[Opening Records for the exercise section]

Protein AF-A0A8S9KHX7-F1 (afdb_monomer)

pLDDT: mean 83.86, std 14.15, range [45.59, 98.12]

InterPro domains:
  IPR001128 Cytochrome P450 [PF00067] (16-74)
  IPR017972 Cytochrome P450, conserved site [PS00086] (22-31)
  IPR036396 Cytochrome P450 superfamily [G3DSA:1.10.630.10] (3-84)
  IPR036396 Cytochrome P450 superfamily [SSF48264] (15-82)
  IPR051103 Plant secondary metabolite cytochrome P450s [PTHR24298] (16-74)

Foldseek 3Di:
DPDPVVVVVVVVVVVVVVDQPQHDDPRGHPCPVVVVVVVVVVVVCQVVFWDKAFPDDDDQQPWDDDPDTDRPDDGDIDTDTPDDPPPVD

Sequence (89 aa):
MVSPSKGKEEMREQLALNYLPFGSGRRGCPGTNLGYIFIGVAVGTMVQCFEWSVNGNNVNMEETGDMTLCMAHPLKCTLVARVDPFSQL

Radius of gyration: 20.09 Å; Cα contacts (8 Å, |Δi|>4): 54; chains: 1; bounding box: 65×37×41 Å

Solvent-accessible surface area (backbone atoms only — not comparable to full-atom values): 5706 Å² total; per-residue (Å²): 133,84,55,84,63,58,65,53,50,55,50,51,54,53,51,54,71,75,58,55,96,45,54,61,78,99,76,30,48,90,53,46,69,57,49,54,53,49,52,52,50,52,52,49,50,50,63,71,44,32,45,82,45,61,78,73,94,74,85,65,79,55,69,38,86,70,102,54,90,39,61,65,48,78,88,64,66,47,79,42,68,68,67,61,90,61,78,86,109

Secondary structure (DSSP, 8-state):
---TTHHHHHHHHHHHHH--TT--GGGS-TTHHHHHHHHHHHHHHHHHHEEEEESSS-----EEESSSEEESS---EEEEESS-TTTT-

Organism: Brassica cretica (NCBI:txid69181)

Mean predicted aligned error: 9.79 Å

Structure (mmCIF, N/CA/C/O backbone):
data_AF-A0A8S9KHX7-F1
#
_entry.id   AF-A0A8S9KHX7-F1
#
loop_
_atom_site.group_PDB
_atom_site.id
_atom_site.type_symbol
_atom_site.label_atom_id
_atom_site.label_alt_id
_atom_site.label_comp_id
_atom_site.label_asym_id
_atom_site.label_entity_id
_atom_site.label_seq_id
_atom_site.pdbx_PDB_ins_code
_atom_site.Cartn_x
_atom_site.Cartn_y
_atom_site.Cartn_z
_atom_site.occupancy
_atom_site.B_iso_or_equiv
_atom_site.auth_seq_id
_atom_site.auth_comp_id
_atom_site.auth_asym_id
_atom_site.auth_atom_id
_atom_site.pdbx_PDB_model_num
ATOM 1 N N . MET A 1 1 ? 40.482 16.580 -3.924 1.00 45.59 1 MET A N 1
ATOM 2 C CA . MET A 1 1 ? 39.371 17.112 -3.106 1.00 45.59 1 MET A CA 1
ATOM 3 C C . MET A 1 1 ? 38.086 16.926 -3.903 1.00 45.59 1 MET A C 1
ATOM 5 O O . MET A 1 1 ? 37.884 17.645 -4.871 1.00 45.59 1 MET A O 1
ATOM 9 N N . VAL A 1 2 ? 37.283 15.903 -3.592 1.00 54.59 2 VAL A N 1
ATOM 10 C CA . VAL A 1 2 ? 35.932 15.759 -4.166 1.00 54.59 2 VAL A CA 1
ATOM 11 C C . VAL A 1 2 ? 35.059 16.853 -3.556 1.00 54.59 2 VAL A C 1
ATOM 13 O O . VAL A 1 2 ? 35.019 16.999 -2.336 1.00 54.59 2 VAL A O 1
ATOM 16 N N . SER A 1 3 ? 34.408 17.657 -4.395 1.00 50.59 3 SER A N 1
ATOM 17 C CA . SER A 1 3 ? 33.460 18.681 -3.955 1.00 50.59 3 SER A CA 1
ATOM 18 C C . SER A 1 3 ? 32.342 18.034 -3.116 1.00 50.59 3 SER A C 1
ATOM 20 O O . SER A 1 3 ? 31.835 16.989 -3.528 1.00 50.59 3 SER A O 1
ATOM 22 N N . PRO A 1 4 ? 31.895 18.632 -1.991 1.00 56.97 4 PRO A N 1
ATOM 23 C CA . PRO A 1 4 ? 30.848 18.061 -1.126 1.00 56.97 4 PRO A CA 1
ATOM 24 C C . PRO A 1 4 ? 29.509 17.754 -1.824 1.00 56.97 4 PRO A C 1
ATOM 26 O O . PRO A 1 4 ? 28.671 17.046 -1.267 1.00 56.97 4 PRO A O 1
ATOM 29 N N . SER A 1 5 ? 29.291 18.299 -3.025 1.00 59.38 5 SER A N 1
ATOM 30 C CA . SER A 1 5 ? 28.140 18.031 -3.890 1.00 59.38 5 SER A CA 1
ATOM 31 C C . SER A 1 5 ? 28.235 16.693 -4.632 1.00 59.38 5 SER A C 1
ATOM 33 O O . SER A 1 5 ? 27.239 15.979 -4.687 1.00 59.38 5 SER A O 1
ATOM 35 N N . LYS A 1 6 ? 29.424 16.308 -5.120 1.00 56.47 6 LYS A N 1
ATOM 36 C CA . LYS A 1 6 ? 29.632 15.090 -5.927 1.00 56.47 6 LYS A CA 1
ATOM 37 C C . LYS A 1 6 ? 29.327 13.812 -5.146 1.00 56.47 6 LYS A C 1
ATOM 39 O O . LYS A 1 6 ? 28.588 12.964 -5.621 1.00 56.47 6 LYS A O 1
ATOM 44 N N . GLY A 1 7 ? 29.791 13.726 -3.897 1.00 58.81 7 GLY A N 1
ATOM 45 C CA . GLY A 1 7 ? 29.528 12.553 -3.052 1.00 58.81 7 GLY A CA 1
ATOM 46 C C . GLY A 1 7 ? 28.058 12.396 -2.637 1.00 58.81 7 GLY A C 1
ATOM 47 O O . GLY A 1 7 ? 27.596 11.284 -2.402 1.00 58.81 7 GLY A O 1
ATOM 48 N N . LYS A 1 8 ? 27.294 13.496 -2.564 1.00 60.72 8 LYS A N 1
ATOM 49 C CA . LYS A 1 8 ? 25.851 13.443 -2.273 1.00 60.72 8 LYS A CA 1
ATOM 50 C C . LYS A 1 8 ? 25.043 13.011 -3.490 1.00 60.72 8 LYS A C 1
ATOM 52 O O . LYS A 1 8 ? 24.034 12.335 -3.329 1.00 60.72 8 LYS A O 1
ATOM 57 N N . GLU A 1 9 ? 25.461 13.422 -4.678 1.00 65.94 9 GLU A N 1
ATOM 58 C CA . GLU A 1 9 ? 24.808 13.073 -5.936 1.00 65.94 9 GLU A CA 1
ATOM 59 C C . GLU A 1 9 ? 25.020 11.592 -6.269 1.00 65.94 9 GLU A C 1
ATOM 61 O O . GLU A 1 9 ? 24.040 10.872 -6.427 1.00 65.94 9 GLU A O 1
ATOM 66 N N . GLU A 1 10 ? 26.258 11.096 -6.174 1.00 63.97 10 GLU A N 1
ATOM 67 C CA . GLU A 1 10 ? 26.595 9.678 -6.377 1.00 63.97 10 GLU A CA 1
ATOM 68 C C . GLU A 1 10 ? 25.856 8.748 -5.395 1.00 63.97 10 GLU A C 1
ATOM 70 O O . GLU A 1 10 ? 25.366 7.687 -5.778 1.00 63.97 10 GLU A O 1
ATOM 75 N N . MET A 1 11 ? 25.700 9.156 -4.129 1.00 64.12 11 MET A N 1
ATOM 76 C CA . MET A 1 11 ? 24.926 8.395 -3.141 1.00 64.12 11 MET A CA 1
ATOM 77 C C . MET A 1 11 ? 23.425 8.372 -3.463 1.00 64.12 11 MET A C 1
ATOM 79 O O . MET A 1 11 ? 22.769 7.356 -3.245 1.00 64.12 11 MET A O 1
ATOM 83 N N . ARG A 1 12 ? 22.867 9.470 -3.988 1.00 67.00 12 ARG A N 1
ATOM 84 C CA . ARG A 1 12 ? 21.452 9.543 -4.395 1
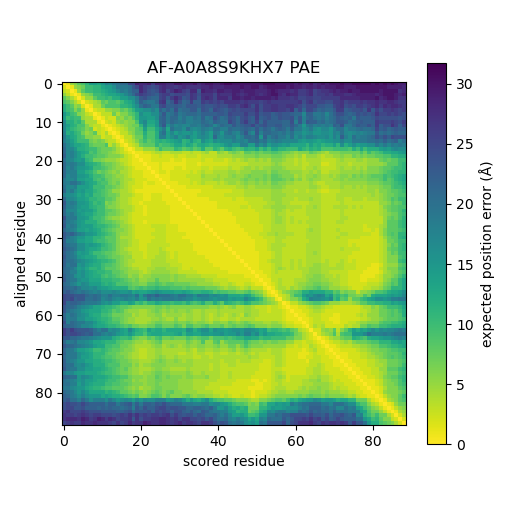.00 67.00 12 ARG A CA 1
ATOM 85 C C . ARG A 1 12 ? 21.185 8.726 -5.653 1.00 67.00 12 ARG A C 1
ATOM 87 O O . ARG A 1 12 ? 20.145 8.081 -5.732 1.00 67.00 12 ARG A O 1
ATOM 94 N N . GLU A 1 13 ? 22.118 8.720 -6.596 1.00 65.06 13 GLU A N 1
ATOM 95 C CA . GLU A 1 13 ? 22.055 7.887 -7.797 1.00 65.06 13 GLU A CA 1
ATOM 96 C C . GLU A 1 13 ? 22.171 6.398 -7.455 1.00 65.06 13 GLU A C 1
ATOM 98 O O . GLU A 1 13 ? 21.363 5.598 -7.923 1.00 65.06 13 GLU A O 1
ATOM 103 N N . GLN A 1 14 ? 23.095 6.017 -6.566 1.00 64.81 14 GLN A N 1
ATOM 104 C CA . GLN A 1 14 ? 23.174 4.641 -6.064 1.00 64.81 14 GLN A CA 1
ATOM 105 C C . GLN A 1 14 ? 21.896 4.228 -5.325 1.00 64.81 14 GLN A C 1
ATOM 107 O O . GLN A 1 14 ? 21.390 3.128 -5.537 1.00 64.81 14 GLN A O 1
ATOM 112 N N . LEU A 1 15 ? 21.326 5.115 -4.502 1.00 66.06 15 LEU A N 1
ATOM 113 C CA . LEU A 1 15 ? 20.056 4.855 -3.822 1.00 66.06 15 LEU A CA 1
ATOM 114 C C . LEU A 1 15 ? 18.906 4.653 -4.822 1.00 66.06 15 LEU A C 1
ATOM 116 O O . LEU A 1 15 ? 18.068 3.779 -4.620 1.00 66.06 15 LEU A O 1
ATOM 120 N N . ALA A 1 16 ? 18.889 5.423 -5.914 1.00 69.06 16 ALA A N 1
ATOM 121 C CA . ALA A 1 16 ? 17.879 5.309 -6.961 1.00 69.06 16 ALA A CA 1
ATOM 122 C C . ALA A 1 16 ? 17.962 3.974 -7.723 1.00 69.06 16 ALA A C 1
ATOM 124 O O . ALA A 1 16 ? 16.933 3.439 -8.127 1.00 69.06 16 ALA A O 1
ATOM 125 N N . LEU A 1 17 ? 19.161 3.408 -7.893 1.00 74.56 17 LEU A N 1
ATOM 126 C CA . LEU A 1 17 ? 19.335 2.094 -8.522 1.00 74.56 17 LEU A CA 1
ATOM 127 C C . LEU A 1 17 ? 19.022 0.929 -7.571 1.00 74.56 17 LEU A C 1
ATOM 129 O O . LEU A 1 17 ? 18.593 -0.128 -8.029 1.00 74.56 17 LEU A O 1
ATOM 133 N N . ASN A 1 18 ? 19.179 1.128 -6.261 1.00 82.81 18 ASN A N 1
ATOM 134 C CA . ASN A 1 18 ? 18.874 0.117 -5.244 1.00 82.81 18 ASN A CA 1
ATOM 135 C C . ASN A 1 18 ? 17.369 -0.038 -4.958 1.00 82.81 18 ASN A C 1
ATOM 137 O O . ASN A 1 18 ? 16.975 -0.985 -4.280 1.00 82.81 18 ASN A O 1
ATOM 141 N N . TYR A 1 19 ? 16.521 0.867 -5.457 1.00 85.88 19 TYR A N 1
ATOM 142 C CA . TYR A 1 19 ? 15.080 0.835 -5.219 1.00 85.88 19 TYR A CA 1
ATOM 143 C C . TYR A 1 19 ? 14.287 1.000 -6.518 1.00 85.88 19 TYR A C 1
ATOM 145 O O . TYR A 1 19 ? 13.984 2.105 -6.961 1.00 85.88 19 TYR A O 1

[Closing Records for the exercise section]
[Opening Records for the exercise section]

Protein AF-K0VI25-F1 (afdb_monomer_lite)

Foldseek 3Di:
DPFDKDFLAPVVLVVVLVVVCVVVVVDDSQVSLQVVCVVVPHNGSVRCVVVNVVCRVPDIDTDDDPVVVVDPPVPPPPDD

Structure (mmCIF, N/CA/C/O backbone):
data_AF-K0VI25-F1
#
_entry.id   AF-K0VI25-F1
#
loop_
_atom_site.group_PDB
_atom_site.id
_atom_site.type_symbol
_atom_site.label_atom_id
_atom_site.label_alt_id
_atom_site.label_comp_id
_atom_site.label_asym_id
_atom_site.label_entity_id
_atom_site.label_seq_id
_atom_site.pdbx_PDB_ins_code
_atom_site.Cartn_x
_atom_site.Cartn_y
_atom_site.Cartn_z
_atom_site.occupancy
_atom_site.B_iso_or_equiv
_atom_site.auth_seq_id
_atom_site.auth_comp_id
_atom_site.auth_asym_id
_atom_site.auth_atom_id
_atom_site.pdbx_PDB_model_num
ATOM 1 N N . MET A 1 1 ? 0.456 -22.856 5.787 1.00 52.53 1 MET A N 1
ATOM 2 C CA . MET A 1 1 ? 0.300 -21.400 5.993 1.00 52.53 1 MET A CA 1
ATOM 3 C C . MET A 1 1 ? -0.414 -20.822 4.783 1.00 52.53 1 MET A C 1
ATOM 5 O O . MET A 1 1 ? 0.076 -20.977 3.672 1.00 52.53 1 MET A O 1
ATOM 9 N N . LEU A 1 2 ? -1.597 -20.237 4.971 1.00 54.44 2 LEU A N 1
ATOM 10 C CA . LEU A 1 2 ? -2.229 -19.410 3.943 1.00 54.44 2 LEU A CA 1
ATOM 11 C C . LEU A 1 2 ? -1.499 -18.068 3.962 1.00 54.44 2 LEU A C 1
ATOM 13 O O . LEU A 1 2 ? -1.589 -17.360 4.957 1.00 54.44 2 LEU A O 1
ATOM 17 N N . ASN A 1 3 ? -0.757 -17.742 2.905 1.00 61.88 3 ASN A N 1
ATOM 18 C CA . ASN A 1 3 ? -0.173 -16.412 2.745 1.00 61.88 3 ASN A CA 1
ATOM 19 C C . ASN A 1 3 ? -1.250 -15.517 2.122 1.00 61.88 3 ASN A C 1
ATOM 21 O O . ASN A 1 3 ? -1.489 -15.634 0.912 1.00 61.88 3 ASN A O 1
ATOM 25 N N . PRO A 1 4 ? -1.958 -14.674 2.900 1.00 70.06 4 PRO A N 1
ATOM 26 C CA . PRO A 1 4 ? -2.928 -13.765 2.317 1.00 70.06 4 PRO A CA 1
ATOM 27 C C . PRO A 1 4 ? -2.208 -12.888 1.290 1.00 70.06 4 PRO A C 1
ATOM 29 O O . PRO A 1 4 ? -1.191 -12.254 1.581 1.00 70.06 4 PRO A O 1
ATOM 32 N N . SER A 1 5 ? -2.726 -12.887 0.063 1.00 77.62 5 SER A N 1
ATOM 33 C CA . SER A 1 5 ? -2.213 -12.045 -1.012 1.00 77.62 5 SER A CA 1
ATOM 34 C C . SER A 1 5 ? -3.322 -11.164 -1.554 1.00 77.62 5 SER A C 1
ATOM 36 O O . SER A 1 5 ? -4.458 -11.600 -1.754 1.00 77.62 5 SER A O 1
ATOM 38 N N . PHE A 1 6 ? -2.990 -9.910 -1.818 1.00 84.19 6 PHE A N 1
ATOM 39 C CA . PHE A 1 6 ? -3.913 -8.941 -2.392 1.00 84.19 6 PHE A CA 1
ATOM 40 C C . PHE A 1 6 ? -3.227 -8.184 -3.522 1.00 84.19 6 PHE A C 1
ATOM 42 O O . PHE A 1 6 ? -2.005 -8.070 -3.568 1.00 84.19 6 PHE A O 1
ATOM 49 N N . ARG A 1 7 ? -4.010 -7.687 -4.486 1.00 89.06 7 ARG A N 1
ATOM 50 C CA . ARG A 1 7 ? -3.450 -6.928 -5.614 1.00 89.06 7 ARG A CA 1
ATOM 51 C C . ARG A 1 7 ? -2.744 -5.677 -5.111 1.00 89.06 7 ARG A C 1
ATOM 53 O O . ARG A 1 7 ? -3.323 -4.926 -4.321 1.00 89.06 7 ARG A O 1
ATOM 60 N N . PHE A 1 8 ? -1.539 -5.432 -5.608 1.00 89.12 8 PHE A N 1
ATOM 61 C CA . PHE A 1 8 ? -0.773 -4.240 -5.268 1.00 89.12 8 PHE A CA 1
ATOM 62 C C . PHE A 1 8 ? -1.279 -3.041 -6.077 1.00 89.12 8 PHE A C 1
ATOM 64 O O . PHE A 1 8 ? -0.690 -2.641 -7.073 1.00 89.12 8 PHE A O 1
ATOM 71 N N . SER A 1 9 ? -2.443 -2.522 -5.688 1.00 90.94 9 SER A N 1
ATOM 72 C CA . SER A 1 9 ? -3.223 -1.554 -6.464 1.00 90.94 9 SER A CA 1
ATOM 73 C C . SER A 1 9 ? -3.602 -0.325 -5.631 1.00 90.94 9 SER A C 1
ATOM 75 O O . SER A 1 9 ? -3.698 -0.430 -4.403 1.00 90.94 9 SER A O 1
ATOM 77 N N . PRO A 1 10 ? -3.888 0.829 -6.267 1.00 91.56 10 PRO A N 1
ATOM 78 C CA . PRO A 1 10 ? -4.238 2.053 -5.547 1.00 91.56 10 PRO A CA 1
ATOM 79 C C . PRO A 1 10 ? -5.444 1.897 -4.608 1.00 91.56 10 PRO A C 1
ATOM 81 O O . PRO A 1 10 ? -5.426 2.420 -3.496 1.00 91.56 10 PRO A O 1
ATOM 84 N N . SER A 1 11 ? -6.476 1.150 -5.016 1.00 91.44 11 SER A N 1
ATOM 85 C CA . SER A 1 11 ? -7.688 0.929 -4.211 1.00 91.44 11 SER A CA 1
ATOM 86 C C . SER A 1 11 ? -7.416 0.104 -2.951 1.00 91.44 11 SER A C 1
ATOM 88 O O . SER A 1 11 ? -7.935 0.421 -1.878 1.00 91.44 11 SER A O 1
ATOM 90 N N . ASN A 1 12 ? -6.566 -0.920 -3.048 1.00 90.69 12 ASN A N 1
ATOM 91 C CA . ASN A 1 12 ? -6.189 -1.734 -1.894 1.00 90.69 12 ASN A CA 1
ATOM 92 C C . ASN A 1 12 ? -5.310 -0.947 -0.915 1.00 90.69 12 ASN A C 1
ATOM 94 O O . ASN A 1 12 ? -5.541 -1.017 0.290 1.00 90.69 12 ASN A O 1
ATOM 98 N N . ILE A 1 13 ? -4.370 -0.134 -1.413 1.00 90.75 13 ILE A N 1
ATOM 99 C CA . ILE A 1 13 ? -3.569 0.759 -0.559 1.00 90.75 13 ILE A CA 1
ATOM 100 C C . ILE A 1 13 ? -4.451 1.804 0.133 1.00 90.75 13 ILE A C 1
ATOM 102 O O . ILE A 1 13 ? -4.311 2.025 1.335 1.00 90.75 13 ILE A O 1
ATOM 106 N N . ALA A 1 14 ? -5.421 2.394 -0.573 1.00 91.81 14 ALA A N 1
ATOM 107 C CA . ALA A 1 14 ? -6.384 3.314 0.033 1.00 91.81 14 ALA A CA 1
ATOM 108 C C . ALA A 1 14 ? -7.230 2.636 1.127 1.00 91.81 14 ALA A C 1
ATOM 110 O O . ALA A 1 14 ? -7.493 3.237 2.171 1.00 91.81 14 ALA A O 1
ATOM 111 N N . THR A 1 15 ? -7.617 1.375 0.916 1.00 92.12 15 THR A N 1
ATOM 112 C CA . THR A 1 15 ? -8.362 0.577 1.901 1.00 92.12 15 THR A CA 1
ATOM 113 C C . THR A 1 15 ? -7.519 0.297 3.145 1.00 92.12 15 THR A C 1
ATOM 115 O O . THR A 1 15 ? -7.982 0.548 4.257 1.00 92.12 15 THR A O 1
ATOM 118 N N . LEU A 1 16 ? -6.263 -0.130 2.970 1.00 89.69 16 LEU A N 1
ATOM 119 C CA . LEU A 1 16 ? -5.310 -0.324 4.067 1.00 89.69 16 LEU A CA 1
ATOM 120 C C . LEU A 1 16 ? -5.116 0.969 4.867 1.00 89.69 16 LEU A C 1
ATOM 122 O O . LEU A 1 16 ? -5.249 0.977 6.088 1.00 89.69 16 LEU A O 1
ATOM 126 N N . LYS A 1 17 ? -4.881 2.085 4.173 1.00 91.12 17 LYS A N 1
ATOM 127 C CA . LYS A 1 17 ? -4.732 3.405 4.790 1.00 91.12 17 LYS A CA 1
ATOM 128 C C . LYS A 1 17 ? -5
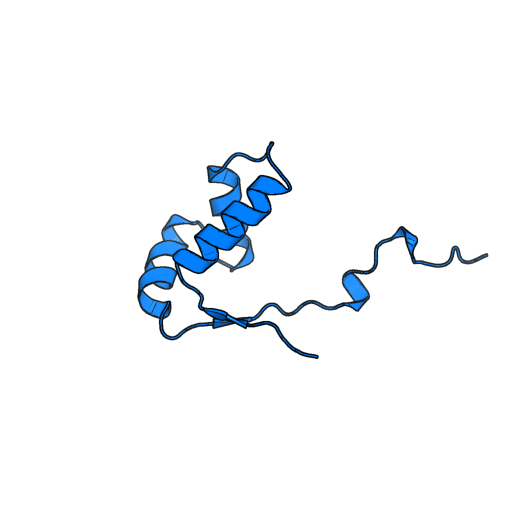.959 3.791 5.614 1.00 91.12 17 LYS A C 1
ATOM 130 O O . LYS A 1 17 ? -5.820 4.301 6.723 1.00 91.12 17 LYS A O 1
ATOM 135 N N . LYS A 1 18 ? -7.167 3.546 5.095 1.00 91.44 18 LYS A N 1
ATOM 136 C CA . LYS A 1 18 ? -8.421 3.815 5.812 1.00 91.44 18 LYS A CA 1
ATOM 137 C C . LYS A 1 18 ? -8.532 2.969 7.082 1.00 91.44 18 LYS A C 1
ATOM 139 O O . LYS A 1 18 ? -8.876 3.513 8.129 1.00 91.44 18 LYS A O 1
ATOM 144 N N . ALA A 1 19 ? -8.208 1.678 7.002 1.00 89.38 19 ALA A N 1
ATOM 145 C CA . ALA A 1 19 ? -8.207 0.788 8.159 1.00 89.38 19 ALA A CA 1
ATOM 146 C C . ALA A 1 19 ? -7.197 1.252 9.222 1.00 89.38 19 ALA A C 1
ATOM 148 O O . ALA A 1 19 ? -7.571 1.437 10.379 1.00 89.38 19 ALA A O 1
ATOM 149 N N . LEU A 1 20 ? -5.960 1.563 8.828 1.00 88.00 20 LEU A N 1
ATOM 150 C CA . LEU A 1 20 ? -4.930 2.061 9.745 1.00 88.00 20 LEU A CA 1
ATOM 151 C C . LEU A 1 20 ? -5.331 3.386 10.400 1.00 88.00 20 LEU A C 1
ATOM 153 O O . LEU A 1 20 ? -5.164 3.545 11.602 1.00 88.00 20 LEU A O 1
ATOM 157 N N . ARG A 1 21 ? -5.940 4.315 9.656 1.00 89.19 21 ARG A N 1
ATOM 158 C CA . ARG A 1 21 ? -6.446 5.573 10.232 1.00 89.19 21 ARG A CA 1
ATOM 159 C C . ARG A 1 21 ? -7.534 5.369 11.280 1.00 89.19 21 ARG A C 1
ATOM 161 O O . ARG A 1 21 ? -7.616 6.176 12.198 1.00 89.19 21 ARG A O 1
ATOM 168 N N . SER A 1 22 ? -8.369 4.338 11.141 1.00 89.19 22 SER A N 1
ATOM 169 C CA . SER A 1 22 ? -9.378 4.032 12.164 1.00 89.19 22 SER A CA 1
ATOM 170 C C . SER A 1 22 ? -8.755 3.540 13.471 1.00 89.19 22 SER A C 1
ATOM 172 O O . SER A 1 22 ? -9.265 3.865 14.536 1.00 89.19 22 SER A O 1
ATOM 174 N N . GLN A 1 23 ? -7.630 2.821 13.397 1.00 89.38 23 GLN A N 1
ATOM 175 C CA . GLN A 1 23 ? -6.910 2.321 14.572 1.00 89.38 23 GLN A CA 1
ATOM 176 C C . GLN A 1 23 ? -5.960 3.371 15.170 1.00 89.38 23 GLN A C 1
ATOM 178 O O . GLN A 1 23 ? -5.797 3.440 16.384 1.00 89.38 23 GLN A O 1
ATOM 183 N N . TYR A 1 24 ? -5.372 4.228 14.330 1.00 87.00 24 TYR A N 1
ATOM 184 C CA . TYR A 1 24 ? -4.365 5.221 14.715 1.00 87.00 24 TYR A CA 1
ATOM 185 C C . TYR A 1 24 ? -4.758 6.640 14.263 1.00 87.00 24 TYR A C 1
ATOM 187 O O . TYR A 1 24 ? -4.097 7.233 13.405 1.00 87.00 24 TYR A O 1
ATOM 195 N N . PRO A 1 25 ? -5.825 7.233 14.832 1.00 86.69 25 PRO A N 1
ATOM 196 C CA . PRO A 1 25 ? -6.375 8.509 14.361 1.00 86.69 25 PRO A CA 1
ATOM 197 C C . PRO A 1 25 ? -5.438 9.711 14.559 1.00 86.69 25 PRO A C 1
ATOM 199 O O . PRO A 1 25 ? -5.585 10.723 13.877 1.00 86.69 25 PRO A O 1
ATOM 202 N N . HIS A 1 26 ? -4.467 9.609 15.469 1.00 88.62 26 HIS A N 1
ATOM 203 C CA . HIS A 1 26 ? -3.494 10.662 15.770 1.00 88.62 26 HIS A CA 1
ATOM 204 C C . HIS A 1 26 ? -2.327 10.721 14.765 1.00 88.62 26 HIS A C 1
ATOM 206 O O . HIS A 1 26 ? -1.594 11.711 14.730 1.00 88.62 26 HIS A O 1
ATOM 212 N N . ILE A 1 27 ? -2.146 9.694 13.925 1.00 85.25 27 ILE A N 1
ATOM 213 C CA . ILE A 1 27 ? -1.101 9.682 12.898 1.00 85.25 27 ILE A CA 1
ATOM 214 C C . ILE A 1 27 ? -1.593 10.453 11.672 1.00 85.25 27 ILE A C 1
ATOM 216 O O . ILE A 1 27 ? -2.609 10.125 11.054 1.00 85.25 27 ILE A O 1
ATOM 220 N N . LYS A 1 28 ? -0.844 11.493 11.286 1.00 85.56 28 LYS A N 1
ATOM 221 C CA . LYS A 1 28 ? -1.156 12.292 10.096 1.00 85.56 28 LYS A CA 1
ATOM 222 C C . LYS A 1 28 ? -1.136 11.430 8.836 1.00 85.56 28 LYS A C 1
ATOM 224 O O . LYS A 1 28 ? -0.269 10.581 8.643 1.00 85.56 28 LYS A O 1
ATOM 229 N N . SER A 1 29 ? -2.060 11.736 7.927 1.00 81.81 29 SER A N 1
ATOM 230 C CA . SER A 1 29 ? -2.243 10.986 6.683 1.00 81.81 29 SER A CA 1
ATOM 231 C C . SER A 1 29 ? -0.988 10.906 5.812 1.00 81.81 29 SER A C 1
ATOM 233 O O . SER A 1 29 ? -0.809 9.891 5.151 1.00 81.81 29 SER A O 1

[Closing Records for the exercise section]

* _What to produce_
Which of the lines in the material carry the string "superfamily"? Pull them out.

* _Response area_
  IPR036396 Cytochrome P450 superfamily [G3DSA:1.10.630.10] (3-84)
  IPR036396 Cytochrome P450 superfamily [SSF48264] (15-82)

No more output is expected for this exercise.